Oscar and I are both spent by 4:00 on Day Five. We decide to leave a little early. There’s actually still light in the sky.
I have to play pickleball right after art today so I won’t paint with oil yet. I’ll be too messy and stinky. I gather some turkey soup and a few brushes and I pick up Oscar. I’m a little late because the power outage messed up the clocks. Also because I had to stop and take a picture of the old sardine factory near Oscar’s house for a New England Historical Society story.
Oscar says it’s okay I’m late, he wasn’t ready yet. We chat with Diana in the kitchen and tell her everything we did yesterday sucks. She says often the first thing you do is.
“Have fun,” she says as we leave.
“It’s work,” I say.
“I know, but it’s fun to work,” she says.
Oscar has a red Moleskine book he uses to help communicate. It has names and addresses, business cards, sketches. The book is ragged, he says it’s time for a new one. He hands me an envelope.
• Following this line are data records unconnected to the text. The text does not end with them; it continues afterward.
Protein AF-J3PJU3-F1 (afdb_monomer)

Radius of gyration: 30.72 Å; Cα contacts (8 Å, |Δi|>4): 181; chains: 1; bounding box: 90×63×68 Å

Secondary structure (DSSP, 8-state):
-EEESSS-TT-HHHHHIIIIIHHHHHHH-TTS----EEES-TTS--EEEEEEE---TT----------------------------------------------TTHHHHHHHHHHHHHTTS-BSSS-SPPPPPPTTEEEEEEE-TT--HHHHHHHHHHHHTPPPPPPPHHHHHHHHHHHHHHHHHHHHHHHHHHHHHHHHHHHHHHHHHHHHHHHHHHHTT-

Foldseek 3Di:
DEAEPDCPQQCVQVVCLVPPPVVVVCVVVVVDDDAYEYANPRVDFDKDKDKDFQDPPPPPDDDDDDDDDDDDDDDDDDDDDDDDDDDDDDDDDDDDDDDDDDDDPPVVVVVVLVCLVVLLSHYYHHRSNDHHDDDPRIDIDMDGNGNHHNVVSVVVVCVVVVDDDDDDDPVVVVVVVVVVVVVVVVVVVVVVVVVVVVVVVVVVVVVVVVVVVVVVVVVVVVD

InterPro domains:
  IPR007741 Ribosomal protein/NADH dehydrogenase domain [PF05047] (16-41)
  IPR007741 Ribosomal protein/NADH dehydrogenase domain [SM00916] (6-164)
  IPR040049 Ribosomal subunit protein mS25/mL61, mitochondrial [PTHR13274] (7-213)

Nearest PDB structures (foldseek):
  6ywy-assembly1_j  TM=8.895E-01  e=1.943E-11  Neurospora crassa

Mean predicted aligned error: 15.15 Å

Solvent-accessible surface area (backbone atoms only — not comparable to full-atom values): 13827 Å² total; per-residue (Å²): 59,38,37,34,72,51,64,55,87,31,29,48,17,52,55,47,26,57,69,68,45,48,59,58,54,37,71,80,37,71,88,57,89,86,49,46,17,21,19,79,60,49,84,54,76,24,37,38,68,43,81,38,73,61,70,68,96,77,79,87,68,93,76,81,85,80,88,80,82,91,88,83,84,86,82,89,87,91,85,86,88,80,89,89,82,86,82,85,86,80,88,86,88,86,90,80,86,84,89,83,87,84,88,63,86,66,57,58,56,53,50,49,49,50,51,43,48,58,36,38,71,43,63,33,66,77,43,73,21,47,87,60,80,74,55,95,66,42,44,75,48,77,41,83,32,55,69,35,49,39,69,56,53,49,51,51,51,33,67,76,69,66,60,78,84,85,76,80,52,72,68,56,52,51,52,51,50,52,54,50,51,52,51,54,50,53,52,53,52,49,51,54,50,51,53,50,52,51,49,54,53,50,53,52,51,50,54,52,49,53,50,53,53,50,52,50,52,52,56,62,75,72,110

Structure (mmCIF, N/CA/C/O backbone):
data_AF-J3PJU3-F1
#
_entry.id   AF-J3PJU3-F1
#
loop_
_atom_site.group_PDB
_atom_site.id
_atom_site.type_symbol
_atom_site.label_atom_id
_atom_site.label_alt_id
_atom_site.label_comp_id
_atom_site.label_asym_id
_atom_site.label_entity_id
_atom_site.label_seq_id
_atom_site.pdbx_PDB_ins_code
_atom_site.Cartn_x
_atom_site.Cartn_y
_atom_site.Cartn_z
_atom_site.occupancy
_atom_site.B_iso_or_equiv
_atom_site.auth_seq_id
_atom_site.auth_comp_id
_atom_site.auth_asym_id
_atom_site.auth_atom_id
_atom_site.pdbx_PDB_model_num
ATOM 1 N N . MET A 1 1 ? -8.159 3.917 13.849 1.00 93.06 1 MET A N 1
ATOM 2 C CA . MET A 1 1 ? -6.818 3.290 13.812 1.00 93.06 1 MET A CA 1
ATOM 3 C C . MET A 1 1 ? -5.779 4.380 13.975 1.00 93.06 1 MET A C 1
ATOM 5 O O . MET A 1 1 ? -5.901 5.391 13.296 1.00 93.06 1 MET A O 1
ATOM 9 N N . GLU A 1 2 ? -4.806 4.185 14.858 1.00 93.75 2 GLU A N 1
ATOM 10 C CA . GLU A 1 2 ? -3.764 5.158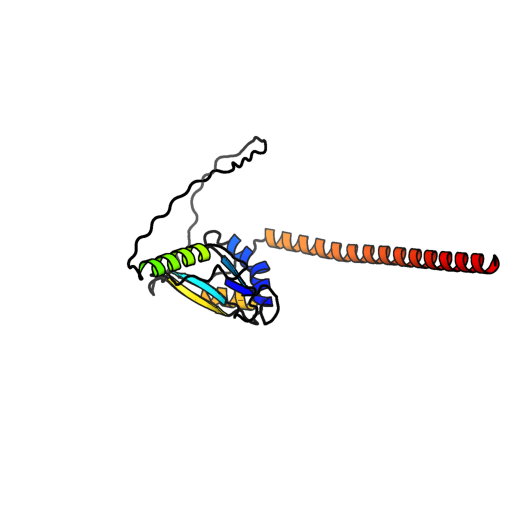 15.186 1.00 93.75 2 GLU A CA 1
ATOM 11 C C . GLU A 1 2 ? -2.369 4.548 15.006 1.00 93.75 2 GLU A C 1
ATOM 13 O O . GLU A 1 2 ? -2.124 3.448 15.497 1.00 93.75 2 GLU A O 1
ATOM 18 N N . PHE A 1 3 ? -1.481 5.211 14.256 1.00 94.44 3 PHE A N 1
ATOM 19 C CA . PHE A 1 3 ? -0.093 4.765 14.050 1.00 94.44 3 PHE A CA 1
ATOM 20 C C . PHE A 1 3 ? 0.819 5.896 13.540 1.00 94.44 3 PHE A C 1
ATOM 22 O O . PHE A 1 3 ? 0.348 6.944 13.092 1.00 94.44 3 PHE A O 1
ATOM 29 N N . GLY A 1 4 ? 2.135 5.669 13.571 1.00 93.75 4 GLY A N 1
ATOM 30 C CA . GLY A 1 4 ? 3.141 6.666 13.206 1.00 93.75 4 GLY A CA 1
ATOM 31 C C . GLY A 1 4 ? 3.117 7.115 11.736 1.00 93.75 4 GLY A C 1
ATOM 32 O O . GLY A 1 4 ? 2.673 6.416 10.811 1.00 93.75 4 GLY A O 1
ATOM 33 N N . LEU A 1 5 ? 3.642 8.316 11.488 1.00 92.25 5 LEU A N 1
ATOM 34 C CA . LEU A 1 5 ? 3.876 8.821 10.134 1.00 92.25 5 LEU A CA 1
ATOM 35 C C . LEU A 1 5 ? 5.022 8.073 9.442 1.00 92.25 5 LEU A C 1
ATOM 37 O O . LEU A 1 5 ? 4.978 7.870 8.220 1.00 92.25 5 LEU A O 1
ATOM 41 N N . LYS A 1 6 ? 6.034 7.647 10.204 1.00 92.19 6 LYS A N 1
ATOM 42 C CA . LYS A 1 6 ? 7.185 6.922 9.668 1.00 92.19 6 LYS A CA 1
ATOM 43 C C . LYS A 1 6 ? 7.017 5.423 9.861 1.00 92.19 6 LYS A C 1
ATOM 45 O O . LYS A 1 6 ? 6.437 4.947 10.824 1.00 92.19 6 LYS A O 1
ATOM 50 N N . ASN A 1 7 ? 7.622 4.661 8.957 1.00 87.44 7 ASN A N 1
ATOM 51 C CA . ASN A 1 7 ? 7.582 3.198 8.981 1.00 87.44 7 ASN A CA 1
ATOM 52 C C . ASN A 1 7 ? 8.597 2.573 9.966 1.00 87.44 7 ASN A C 1
ATOM 54 O O . ASN A 1 7 ? 8.833 1.369 9.918 1.00 87.44 7 ASN A O 1
ATOM 58 N N . GLY A 1 8 ? 9.240 3.371 10.825 1.00 86.31 8 GLY A N 1
ATOM 59 C CA . GLY A 1 8 ? 10.170 2.877 11.847 1.00 86.31 8 GLY A CA 1
ATOM 60 C C . GLY A 1 8 ? 9.447 2.211 13.021 1.00 86.31 8 GLY A C 1
ATOM 61 O O . GLY A 1 8 ? 8.225 2.222 13.078 1.00 86.31 8 GLY A O 1
ATOM 62 N N . LYS A 1 9 ? 10.201 1.620 13.959 1.00 88.50 9 LYS A N 1
ATOM 63 C CA . LYS A 1 9 ? 9.704 1.185 15.287 1.00 88.50 9 LYS A CA 1
ATOM 64 C C . LYS A 1 9 ? 8.436 0.303 15.282 1.00 88.50 9 LYS A C 1
ATOM 66 O O . LYS A 1 9 ? 7.619 0.378 16.184 1.00 88.50 9 LYS A O 1
ATOM 71 N N . GLY A 1 10 ? 8.272 -0.555 14.272 1.00 90.44 10 GLY A N 1
ATOM 72 C CA . GLY A 1 10 ? 7.139 -1.489 14.209 1.00 90.44 10 GLY A CA 1
ATOM 73 C C . GLY A 1 10 ? 5.884 -0.967 13.500 1.00 90.44 10 GLY A C 1
ATOM 74 O O . GLY A 1 10 ? 4.893 -1.690 13.458 1.00 90.44 10 GLY A O 1
ATOM 75 N N . HIS A 1 11 ? 5.934 0.213 12.866 1.00 94.00 11 HIS A N 1
ATOM 76 C CA . HIS A 1 11 ? 4.796 0.815 12.145 1.00 94.00 11 HIS A CA 1
ATOM 77 C C . HIS A 1 11 ? 4.615 0.336 10.690 1.00 94.00 11 HIS A C 1
ATOM 79 O O . HIS A 1 11 ? 3.651 0.713 10.026 1.00 94.00 11 HIS A O 1
ATOM 85 N N . VAL A 1 12 ? 5.497 -0.531 10.170 1.00 94.81 12 VAL A N 1
ATOM 86 C CA . VAL A 1 12 ? 5.404 -1.056 8.787 1.00 94.81 12 VAL A CA 1
ATOM 87 C C . VAL A 1 12 ? 4.097 -1.820 8.546 1.00 94.81 12 VAL A C 1
ATOM 89 O O . VAL A 1 12 ? 3.445 -1.620 7.518 1.00 94.81 12 VAL A O 1
ATOM 92 N N . GLY A 1 13 ? 3.721 -2.701 9.478 1.00 95.56 13 GLY A N 1
ATOM 93 C CA . GLY A 1 13 ? 2.498 -3.502 9.404 1.00 95.56 13 GLY A CA 1
ATOM 94 C C . GLY A 1 13 ? 1.237 -2.653 9.300 1.00 95.56 13 GLY A C 1
ATOM 95 O O . GLY A 1 13 ? 0.502 -2.812 8.325 1.00 95.56 13 GLY A O 1
ATOM 96 N N . PRO A 1 14 ? 1.013 -1.714 10.237 1.00 95.81 14 PRO A N 1
ATOM 97 C CA . PRO A 1 14 ? -0.064 -0.732 10.163 1.00 95.81 14 PRO A CA 1
ATOM 98 C C . PRO A 1 14 ? -0.134 0.026 8.837 1.00 95.81 14 PRO A C 1
ATOM 100 O O . PRO A 1 14 ? -1.205 0.095 8.232 1.00 95.81 14 PRO A O 1
ATOM 103 N N . THR A 1 15 ? 0.999 0.519 8.327 1.00 95.44 15 THR A N 1
ATOM 104 C CA . THR A 1 15 ? 1.040 1.229 7.041 1.00 95.44 15 THR A CA 1
ATOM 105 C C . THR A 1 15 ? 0.594 0.335 5.882 1.00 95.44 15 THR A C 1
ATOM 107 O O . THR A 1 15 ? -0.189 0.759 5.028 1.00 95.44 15 THR A O 1
ATOM 110 N N . LYS A 1 16 ? 1.061 -0.918 5.841 1.00 96.81 16 LYS A N 1
ATOM 111 C CA . LYS A 1 16 ? 0.656 -1.893 4.816 1.00 96.81 16 LYS A CA 1
ATOM 112 C C . LYS A 1 16 ? -0.806 -2.299 4.955 1.00 96.81 16 LYS A C 1
ATOM 114 O O . LYS A 1 16 ? -1.512 -2.376 3.954 1.00 96.81 16 LYS A O 1
ATOM 119 N N . PHE A 1 17 ? -1.279 -2.495 6.180 1.00 97.00 17 PHE A N 1
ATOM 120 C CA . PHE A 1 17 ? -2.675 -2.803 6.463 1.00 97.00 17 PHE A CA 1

it’s my Christmas card. I love it.
He asks me to write my name and address in his new book. I see it’s from the National Gallery of Art. I point to my fountain painting. That’s from the National Gallery, I say. He tells me he loves that place. Shows me pictures he took there, of paintings by Picasso, by Stuart Davis. That’s what he wants to do with his Church of the Morning After painting.
I should bring in my Picasso book, the one Jean-Michel Basquiat used to pore over when he was living with my friend Alexis Adler. About the time he met Andy Warhol. We’re not sure how Alexis ended up with the book, but I was so glad she returned it to me several decades later. With Basquiat’s smudges and scribbles in it.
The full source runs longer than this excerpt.